The Senate’s budget proposal also assumes $600,000 in HEN and ABD incapacity exam savings due to Medicaid expansion. This savings is transferred to the operating budget’s general fund. We are concerned that this saving assumption is too high, and we believe any savings should be reinvested back into HEN and ABD rather than the general fund.

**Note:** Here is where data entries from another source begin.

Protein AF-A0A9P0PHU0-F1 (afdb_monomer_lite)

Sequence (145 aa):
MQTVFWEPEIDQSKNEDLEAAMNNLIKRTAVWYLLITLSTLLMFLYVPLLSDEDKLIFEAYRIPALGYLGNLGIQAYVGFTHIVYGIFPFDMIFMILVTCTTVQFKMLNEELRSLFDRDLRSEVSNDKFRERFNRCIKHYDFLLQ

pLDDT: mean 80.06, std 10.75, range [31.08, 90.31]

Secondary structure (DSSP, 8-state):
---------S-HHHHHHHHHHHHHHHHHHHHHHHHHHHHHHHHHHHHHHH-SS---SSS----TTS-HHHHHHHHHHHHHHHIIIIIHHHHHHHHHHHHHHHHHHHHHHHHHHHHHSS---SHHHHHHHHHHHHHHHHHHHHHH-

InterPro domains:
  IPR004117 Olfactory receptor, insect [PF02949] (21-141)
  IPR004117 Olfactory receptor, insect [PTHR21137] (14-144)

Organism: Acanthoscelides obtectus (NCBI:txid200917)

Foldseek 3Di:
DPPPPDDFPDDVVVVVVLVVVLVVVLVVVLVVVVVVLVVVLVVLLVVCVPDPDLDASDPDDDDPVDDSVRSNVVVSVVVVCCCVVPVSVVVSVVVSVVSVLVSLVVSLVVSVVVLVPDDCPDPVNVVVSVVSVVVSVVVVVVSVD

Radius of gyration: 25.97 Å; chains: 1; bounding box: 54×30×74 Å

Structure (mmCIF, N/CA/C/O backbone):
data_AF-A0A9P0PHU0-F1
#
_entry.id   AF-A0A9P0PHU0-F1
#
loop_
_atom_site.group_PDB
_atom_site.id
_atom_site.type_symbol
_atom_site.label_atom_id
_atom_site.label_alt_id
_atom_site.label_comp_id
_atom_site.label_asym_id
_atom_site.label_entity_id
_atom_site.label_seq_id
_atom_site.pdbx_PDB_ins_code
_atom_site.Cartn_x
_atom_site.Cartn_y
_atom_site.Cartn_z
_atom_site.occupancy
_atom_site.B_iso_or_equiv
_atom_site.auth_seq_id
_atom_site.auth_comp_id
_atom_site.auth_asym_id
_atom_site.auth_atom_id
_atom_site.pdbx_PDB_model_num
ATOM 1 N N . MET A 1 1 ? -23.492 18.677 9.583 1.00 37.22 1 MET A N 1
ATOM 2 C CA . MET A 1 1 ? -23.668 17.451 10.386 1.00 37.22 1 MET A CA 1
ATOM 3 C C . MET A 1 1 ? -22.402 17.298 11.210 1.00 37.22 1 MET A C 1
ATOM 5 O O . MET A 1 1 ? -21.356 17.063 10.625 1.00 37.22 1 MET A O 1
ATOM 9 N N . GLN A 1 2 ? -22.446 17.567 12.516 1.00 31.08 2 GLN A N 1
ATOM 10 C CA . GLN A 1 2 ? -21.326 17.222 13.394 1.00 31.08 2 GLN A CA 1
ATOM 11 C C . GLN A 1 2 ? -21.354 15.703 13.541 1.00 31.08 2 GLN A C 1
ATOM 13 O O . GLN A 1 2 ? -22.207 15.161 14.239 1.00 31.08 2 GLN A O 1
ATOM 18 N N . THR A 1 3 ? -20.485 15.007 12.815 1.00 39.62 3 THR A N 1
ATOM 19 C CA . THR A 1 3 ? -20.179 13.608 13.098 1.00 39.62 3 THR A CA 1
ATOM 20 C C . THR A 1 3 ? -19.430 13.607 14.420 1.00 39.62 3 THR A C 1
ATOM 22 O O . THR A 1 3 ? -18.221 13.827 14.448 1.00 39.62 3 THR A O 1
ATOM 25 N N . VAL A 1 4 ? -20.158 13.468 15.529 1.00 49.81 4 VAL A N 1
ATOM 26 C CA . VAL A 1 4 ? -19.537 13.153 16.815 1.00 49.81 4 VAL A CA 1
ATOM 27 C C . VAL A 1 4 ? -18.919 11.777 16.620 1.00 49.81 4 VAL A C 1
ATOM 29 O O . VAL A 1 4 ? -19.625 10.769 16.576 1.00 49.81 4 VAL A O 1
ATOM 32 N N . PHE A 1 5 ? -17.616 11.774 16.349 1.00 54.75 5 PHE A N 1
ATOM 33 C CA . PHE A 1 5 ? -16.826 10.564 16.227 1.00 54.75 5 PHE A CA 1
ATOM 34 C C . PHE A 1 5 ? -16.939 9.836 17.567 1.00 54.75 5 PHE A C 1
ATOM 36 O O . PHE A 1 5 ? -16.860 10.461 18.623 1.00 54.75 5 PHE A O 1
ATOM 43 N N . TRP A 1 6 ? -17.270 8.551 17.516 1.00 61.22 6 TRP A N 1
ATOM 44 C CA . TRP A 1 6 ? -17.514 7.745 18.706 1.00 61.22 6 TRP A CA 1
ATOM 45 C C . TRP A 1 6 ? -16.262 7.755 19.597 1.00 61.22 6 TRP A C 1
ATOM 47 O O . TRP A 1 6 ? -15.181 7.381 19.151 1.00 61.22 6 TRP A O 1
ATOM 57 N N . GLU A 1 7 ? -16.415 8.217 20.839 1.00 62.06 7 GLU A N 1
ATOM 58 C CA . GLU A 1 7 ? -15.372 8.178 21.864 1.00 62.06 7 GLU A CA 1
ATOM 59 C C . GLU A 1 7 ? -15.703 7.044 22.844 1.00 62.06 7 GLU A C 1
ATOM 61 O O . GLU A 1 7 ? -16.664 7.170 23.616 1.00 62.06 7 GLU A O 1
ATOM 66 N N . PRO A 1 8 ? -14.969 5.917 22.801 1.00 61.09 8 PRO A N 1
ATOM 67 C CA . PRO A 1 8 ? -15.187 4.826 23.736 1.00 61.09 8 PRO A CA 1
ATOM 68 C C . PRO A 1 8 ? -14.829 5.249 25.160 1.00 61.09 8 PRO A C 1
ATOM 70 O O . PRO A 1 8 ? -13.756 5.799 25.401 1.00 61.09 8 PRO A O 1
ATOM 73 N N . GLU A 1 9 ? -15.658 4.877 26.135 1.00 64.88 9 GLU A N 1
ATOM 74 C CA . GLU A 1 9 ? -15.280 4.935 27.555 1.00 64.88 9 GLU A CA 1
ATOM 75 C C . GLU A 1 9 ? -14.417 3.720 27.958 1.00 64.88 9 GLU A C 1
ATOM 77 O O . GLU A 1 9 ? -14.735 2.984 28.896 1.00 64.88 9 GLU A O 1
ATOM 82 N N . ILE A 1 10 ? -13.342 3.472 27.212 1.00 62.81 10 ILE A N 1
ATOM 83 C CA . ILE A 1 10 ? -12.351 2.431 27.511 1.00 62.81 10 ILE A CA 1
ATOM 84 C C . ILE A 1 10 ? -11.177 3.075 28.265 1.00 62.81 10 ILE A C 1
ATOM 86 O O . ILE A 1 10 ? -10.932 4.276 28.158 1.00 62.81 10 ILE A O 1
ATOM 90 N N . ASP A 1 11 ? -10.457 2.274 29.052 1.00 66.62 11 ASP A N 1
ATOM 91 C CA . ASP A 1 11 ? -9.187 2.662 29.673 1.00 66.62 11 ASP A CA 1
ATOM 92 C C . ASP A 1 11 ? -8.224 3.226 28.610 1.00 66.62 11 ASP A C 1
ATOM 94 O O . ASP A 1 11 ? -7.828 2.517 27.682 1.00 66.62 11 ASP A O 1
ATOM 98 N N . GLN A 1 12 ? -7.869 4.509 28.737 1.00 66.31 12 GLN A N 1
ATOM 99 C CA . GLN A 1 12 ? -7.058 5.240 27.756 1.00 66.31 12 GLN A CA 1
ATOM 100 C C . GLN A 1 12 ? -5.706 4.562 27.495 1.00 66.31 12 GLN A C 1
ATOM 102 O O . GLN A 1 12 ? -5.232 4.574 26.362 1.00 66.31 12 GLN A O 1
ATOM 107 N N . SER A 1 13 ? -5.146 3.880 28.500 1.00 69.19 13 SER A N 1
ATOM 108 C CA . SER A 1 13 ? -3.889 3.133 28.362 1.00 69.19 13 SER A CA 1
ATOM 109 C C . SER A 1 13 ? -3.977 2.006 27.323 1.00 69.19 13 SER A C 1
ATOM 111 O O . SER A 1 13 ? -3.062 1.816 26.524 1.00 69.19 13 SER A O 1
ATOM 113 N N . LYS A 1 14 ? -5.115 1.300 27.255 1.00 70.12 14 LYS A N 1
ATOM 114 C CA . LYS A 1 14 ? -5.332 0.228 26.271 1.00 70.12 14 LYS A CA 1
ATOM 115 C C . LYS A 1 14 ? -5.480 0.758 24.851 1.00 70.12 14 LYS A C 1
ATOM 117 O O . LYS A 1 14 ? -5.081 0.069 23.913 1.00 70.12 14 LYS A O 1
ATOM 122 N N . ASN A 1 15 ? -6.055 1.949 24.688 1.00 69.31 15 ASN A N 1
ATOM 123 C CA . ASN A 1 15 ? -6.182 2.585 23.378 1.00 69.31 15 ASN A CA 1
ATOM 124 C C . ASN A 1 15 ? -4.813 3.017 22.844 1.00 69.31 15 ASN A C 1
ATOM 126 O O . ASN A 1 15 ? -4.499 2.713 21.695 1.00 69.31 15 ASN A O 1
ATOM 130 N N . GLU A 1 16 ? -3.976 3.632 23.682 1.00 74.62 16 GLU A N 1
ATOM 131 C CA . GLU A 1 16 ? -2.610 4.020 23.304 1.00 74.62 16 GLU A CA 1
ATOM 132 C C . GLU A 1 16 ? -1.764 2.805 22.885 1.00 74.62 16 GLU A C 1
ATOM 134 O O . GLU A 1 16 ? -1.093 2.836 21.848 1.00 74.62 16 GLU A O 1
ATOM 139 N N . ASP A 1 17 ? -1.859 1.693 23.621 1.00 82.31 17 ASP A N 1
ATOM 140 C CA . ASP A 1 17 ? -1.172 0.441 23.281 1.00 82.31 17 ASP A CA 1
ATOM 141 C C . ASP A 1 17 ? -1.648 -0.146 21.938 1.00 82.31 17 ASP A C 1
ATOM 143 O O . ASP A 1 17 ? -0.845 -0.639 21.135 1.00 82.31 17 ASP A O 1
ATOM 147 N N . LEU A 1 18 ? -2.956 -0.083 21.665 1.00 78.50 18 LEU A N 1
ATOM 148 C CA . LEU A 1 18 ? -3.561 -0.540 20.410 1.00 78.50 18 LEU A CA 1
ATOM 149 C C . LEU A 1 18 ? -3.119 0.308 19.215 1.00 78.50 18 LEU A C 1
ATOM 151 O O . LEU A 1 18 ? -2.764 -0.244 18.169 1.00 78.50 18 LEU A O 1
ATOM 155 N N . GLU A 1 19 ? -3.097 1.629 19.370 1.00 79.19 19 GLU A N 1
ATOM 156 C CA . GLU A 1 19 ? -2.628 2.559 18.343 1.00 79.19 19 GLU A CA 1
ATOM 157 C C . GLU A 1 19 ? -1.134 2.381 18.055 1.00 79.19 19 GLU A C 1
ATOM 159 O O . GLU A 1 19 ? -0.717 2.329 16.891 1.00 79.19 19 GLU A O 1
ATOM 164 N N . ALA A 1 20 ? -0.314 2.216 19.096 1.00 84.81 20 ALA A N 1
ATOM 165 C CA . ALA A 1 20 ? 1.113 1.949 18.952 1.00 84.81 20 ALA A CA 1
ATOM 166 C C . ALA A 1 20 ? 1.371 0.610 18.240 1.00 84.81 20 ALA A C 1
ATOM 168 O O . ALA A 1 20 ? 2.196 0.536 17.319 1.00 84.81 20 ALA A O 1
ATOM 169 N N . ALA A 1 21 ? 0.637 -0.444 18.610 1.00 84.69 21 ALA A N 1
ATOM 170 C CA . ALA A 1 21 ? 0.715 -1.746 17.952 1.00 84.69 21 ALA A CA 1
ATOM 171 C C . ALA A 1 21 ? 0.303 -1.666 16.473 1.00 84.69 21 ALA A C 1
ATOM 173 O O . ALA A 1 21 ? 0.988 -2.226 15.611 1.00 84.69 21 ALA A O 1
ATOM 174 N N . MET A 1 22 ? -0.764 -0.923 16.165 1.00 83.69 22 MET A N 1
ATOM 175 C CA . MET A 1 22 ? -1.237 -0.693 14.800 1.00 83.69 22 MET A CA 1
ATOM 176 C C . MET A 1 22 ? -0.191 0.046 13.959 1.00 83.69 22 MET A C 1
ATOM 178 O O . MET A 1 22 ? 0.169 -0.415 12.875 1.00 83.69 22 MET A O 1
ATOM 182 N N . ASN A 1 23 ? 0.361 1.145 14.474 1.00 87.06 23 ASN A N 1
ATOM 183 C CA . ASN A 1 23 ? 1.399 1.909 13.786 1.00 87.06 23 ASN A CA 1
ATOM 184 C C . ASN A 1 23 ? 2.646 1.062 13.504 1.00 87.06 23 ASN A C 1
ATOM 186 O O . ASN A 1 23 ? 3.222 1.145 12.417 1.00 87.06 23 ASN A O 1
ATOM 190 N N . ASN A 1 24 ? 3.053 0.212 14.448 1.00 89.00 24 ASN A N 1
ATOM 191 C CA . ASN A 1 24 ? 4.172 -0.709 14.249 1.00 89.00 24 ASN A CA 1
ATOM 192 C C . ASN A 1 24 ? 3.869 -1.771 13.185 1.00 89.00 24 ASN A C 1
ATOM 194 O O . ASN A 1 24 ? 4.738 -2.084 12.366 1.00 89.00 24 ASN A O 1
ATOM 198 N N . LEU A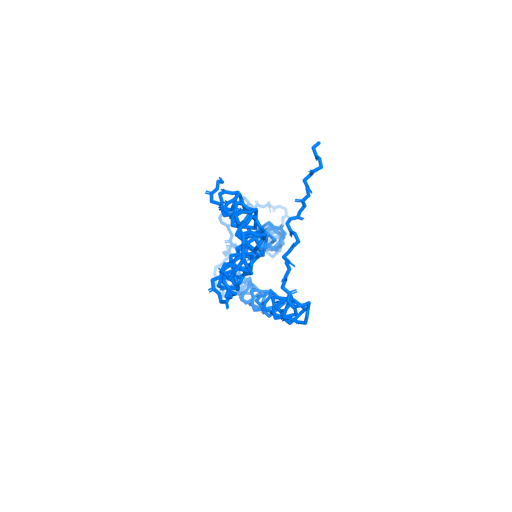 1 25 ? 2.642 -2.297 13.152 1.00 86.50 25 LEU A N 1
ATOM 199 C CA . LEU A 1 25 ? 2.211 -3.262 12.144 1.00 86.50 25 LEU A CA 1
ATOM 200 C C . LEU A 1 25 ? 2.173 -2.642 10.741 1.00 86.50 25 LEU A C 1
ATOM 202 O O . LEU A 1 25 ? 2.724 -3.232 9.810 1.00 86.50 25 LEU A O 1
ATOM 206 N N . ILE A 1 26 ? 1.608 -1.440 10.597 1.00 87.44 26 ILE A N 1
ATOM 207 C CA . ILE A 1 26 ? 1.567 -0.705 9.325 1.00 87.44 26 ILE A CA 1
ATOM 208 C C . ILE A 1 26 ? 2.989 -0.415 8.841 1.00 87.44 26 ILE A C 1
ATOM 210 O O . ILE A 1 26 ? 3.316 -0.731 7.699 1.00 87.44 26 ILE A O 1
ATOM 214 N N . LYS A 1 27 ? 3.869 0.109 9.708 1.00 89.62 27 LYS A N 1
ATOM 215 C CA . LYS A 1 27 ? 5.274 0.389 9.359 1.00 89.62 27 LYS A CA 1
ATOM 216 C C . LYS A 1 27 ? 6.012 -0.865 8.903 1.00 89.62 27 LYS A C 1
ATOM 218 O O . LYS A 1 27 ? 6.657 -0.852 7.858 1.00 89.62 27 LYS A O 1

The Housing Alliance urges the legislature to pass SB 6573 and to reinvest its savings into HEN. Any incapacity exam savings should be reinvested back into HEN and ABD. 

 

 

SHB 2537 - The Fair Tenant Screening Act

SHB 2537 by Representative June Robinson (38th LD) had a hearing on Thursday in the Senate, but the committee chair, Senator Jan Angel (26th LD), refused to bring it up for a vote. This means that the bill has died because last Friday was the cutoff for bills to leave a policy committee. But not all is lost. The bill had a long journey and we educated a lot of lawmakers on the importance of this issue along the way. Our sponsors and allies in the legislature are frustrated by the landlord lobby’s opposition and are ready to keep the fight going in 2015. We’ve also made in-roads with some stakeholders who were previously opposed and we will hit the interim running to move this and other tenant protections forward. Representative Robinson, Senator David Frockt (46th LD), tenant advocate Thomas Green, the YWCA of Seattle/King/Snohomish Counties, Solid Ground, the Tenants Union, Columbia Legal Services, Partners for Our Children, parent testifiers Jason and Lila, and more, have all worked hard on this bill. We think it is safe to say that none of us are giving up, and we will be back in 2015 to eliminate this unfair and unnecessary barrier to housing.

 

ESHB 2368 - The Homeless Housing and Assistance Surcharge

As those of you who have read any of the flurry of news articles on this (see the list below), last week was very dramatic for this important bill. Here is a quick recap:

Thursday
ESHB 2368 was scheduled for executive session in the Senate Financial Institutions, Housing & Insurance (FIHI) Committee (being scheduled for executive session is typically needed in order to get a committee vote). But FIHI Co-chair Senator Jan Angel (26th LD) abruptly adjourned the committee before allowing a vote on it. TVW cutoff but we were able to get the audio and that recorded Senator Don Benton (17th LD), Senator Sharon Nelson (34th LD), and FIHI Co-chair Steve Hobbs (44th LD) in a heated disagreement with Senator Angel. Unfortunately, she was obstinate and would not reopen committee. Also, Senator Benton made it known at that moment that he was indeed planning on attaching a very bad amendment to the bill. This was a surprise because by all accounts he had withdrawn it. The amendment would have both fees sunset together in 2020, make the 45% set-aside of the state’s portion permanent, limit that set-aside only to for-profit landlords (explicitly excluding nonprofits), and add a host of other extremely problematic requirements.

Friday
Senator Nelson (34th LD) with her caucus colleagues, attempted a floor procedure called a “ninth order” in which a bill can be pulled straight from a committee to the floor for a vote. Unfortunately the motion failed along party lines 26 to 23, but this action raised the profile of the bill dramatically. In a statement by Senator Nelson’s caucus Senator Christine Rolfes and Senator Steve Hobbs had these fierce comments to share:

"In my district, and in districts across the state, this is the most important source of funding we have to help the homeless. People are playing politics with an issue that should be supported by everyone. There shouldn’t even be a second thought."
Senator Christine Rolfes (23rd LD)
"To simply do away with a primary source of funding that actually helps solve the homeless problem is ignorant at best and evil at worst."
Senator Steve Hobbs (44th LD)

You can also watch the Ninth Order action here:

We are not done yet! Because of both the amazing advocacy coming on this issue from all over the state and because of last week's drama, the bill has received a lot of media and public attention. This helps us enormously in our efforts to seek other means of getting the bill passed. Stay tuned for updates and next steps and please help us keep the pressure on by making a call to your lawmakers today (if you didn’t on Friday). And please get others to join you in your advocacy.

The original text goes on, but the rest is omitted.